Wie aber kam der Vogel, der über ein Dutzend Jahre für die Wissenschaft fliegen sollte, zu seinem Namen? Alles begann im Jahre 1993, schreibt Erika Herbst in ihrem „Prinzesschen-Tagebuch“: „Wir trauerten noch um unser Storchenpaar, das nicht zurückgekehrt war, als ein neuer Storch den Horst anflog und ihn ausgiebig in Augenschein nahm. Dann war er fort, aber bald kehrte er zurück und klapperte: Sollte das heißen „es gefällt mir hier“? Er nahm wohl auch das Umfeld unter die Lupe, denn seine Ausflüge waren nur von kurzer Dauer.
Eine Schulklasse besuchte den Storchenhof und Dr. Kaatz war bemüht, den Kindern zu erklären, dass sie sich ruhig verhalten müssten: Der Storch ist neu hier, wir wollen ihn doch nicht vergraulen! Die Kinder waren brav und zur Belohnung durften sie den neuen Storch taufen.
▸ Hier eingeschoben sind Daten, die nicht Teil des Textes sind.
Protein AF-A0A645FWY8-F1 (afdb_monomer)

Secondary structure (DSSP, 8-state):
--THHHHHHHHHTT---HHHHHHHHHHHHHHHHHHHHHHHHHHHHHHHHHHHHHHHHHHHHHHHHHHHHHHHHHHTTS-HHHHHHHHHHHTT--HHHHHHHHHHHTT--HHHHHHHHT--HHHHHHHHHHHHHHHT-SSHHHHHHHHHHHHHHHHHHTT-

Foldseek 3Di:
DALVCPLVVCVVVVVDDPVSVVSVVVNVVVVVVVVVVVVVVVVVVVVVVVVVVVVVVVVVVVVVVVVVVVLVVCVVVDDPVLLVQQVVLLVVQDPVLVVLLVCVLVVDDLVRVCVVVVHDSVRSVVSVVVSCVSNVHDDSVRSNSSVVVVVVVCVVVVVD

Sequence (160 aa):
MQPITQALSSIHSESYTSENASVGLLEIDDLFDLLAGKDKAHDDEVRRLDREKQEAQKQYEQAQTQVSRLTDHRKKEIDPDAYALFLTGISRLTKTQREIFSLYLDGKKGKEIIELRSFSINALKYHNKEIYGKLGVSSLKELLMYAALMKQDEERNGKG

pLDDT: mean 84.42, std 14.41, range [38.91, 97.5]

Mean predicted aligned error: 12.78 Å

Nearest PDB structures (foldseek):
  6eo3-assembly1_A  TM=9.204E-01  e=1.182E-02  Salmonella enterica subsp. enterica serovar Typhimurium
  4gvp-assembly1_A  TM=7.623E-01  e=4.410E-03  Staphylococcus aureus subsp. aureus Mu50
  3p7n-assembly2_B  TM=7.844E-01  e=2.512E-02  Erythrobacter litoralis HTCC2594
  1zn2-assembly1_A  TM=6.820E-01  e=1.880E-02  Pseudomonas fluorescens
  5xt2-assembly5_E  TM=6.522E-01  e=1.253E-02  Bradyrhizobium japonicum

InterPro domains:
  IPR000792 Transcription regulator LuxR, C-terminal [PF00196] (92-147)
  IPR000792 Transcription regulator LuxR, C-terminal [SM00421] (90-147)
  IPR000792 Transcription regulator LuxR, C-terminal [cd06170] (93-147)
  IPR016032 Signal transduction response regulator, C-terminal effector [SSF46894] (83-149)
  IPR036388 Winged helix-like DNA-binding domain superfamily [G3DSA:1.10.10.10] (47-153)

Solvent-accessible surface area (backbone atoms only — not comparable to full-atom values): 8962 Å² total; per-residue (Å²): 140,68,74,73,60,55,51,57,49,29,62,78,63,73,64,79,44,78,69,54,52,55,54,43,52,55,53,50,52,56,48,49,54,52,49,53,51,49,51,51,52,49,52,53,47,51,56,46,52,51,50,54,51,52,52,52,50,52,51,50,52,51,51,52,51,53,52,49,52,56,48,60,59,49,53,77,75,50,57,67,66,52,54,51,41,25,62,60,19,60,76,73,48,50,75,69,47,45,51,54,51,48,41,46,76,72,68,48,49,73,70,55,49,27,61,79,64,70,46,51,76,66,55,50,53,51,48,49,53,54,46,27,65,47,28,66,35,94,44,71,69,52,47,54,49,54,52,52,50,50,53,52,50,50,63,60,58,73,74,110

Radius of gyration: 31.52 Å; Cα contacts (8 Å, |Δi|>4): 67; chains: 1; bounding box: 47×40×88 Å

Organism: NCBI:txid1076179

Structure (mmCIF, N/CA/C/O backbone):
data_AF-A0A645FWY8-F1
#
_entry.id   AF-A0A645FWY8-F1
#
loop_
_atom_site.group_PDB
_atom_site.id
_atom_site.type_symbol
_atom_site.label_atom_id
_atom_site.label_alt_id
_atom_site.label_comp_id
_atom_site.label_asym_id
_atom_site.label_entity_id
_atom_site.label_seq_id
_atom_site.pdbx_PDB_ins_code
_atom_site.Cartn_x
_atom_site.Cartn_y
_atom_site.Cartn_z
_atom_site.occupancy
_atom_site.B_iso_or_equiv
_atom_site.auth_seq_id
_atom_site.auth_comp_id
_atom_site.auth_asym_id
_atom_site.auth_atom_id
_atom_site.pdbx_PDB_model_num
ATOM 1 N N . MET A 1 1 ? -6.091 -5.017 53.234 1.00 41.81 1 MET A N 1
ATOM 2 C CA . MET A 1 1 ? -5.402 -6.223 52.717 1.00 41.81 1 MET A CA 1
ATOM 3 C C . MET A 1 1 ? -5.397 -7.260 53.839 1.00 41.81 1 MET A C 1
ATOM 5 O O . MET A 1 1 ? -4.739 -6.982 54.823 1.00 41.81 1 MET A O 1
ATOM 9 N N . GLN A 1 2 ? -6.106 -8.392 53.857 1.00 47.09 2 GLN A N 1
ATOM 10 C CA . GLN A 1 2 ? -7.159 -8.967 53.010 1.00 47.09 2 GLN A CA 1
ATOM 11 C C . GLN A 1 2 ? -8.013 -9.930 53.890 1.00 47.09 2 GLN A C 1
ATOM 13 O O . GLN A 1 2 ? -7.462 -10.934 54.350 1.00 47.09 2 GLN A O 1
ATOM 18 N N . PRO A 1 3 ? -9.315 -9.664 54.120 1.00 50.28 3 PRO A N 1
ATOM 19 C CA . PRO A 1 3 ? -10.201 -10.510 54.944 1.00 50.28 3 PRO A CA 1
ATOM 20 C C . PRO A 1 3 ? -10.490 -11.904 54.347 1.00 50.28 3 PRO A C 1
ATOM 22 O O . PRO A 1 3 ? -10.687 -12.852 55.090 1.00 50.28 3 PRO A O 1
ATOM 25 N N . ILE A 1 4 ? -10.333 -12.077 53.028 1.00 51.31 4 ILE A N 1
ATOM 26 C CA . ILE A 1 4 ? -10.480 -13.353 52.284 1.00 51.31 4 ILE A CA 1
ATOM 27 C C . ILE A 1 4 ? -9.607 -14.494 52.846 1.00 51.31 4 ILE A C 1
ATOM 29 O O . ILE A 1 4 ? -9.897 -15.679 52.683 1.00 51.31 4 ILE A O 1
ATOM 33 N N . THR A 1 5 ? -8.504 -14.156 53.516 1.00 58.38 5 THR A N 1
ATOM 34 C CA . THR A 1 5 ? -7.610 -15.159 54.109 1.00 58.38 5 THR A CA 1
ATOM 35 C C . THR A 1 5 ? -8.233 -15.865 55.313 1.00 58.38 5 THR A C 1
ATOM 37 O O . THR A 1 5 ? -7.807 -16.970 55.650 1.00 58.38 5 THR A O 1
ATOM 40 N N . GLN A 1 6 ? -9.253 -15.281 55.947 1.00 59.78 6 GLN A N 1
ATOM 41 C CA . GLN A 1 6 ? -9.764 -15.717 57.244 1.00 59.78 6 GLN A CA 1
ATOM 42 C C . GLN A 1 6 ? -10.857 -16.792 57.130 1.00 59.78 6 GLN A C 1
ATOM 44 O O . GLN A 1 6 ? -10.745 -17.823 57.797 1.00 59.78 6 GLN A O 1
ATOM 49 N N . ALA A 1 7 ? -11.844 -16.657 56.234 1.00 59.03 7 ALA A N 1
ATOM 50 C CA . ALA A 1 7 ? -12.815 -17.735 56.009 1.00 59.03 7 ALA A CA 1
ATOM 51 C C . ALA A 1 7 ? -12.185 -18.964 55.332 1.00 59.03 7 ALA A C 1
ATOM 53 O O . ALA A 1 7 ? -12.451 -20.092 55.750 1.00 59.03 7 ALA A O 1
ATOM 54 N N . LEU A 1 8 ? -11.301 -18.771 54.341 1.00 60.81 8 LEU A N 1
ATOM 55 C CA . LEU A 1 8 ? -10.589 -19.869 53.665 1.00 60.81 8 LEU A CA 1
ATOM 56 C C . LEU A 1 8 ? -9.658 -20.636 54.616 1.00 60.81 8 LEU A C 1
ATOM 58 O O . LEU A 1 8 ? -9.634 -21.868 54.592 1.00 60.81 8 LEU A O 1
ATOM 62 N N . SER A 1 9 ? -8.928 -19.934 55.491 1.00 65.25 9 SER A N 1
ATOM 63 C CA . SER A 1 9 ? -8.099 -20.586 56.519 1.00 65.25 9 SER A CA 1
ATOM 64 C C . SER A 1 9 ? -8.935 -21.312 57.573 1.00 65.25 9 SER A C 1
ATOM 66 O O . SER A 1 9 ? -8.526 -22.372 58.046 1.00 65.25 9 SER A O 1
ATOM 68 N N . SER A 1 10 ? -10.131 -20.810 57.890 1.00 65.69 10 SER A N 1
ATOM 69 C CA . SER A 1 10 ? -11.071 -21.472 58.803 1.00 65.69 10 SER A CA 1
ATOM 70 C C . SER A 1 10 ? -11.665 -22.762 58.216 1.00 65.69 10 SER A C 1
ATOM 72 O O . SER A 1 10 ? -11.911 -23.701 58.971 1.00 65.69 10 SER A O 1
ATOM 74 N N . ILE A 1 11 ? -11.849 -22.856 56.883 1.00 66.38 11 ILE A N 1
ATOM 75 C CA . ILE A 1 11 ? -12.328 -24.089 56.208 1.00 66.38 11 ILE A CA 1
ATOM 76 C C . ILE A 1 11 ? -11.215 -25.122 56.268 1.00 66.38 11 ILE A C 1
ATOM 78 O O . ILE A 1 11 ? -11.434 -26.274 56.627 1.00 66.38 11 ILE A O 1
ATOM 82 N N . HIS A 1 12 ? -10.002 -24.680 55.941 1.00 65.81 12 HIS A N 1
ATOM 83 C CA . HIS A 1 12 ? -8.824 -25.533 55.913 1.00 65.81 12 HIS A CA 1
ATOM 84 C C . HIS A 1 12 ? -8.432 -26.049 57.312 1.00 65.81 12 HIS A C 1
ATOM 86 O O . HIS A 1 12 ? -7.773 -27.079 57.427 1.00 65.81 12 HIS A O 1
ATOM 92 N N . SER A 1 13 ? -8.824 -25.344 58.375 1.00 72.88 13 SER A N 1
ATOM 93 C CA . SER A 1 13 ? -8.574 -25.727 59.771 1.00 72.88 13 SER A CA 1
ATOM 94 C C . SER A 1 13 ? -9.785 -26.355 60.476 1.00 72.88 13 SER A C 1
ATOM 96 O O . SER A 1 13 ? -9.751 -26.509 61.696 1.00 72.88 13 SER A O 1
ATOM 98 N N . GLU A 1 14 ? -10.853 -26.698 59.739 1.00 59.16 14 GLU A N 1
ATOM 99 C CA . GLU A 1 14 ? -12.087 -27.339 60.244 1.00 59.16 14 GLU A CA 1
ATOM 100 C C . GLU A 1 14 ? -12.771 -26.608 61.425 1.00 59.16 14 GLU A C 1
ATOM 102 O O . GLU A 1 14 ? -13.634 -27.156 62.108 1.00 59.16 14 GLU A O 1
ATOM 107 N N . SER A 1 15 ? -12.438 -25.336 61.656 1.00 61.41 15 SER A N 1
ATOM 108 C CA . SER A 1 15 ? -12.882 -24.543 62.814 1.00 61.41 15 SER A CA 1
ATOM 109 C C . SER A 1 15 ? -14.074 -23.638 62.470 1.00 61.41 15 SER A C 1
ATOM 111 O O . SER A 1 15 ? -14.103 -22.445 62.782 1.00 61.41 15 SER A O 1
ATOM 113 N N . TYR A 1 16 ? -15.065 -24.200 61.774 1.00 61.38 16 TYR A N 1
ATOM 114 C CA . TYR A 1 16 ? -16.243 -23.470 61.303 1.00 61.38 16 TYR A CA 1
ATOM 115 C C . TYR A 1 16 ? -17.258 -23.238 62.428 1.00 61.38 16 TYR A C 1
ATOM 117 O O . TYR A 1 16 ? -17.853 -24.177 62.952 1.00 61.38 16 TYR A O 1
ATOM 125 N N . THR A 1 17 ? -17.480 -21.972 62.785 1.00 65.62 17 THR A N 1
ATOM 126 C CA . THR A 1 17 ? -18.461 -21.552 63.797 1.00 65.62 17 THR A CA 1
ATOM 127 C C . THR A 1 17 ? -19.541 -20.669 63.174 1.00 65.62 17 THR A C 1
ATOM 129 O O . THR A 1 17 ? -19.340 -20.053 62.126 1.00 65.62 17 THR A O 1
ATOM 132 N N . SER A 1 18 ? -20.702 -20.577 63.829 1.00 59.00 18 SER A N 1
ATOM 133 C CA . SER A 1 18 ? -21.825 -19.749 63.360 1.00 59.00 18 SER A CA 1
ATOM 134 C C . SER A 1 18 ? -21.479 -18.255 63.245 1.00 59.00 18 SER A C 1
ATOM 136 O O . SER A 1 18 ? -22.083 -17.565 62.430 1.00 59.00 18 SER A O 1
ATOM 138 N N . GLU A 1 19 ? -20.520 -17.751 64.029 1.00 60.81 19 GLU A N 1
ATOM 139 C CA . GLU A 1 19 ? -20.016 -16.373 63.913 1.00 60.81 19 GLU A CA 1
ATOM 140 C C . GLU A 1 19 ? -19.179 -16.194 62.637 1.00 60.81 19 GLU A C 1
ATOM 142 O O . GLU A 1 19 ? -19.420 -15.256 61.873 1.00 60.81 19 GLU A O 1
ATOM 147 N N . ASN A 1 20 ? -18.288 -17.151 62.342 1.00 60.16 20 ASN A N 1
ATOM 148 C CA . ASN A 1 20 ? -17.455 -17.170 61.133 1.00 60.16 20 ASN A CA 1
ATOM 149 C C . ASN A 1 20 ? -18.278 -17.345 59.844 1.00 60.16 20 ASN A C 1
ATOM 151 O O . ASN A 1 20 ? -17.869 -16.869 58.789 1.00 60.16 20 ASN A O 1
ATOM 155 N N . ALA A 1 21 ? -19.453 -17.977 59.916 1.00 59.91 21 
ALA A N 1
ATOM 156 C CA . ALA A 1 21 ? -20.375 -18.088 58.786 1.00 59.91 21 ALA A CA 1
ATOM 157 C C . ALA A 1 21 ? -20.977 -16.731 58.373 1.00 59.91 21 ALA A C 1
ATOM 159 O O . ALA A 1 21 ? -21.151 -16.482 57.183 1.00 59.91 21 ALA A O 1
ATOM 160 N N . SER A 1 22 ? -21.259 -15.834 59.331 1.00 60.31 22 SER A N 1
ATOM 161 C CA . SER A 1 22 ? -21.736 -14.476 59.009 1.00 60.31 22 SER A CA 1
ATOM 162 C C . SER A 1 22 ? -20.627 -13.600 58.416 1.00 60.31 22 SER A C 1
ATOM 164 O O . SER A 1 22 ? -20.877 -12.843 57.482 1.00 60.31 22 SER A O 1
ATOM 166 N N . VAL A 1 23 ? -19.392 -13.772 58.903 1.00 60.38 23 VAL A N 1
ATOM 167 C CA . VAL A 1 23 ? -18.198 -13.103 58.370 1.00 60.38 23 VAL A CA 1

Ziemlich schnell waren sie sich einig: ‚Prinz‘ soll er heißen! Nun brauchte er nur noch eine Gattin....
Am 23. April flog dann ‚Sie‘ ein, deren Leben so viele Menschen beschäftigen sollte! Der Prinz hatte eine Prinzessin, wenig später wurde Prinzesschen daraus und wir haben mit ihr eine seltene Erfolgsgeschichte erlebt...“
So beginnt die Geschichte der berühmtesten Adebarin Loburgs. Die Geschichte sollte 14 Jahre lang währen. So lange wie bei keinem anderen Vogel konnte die Reise der Weißstörche über Kontinente erforscht werden. „Prinzesschen“ hat in ihrem Leben viel für die Wissenschaft und den Storchenschutz getan.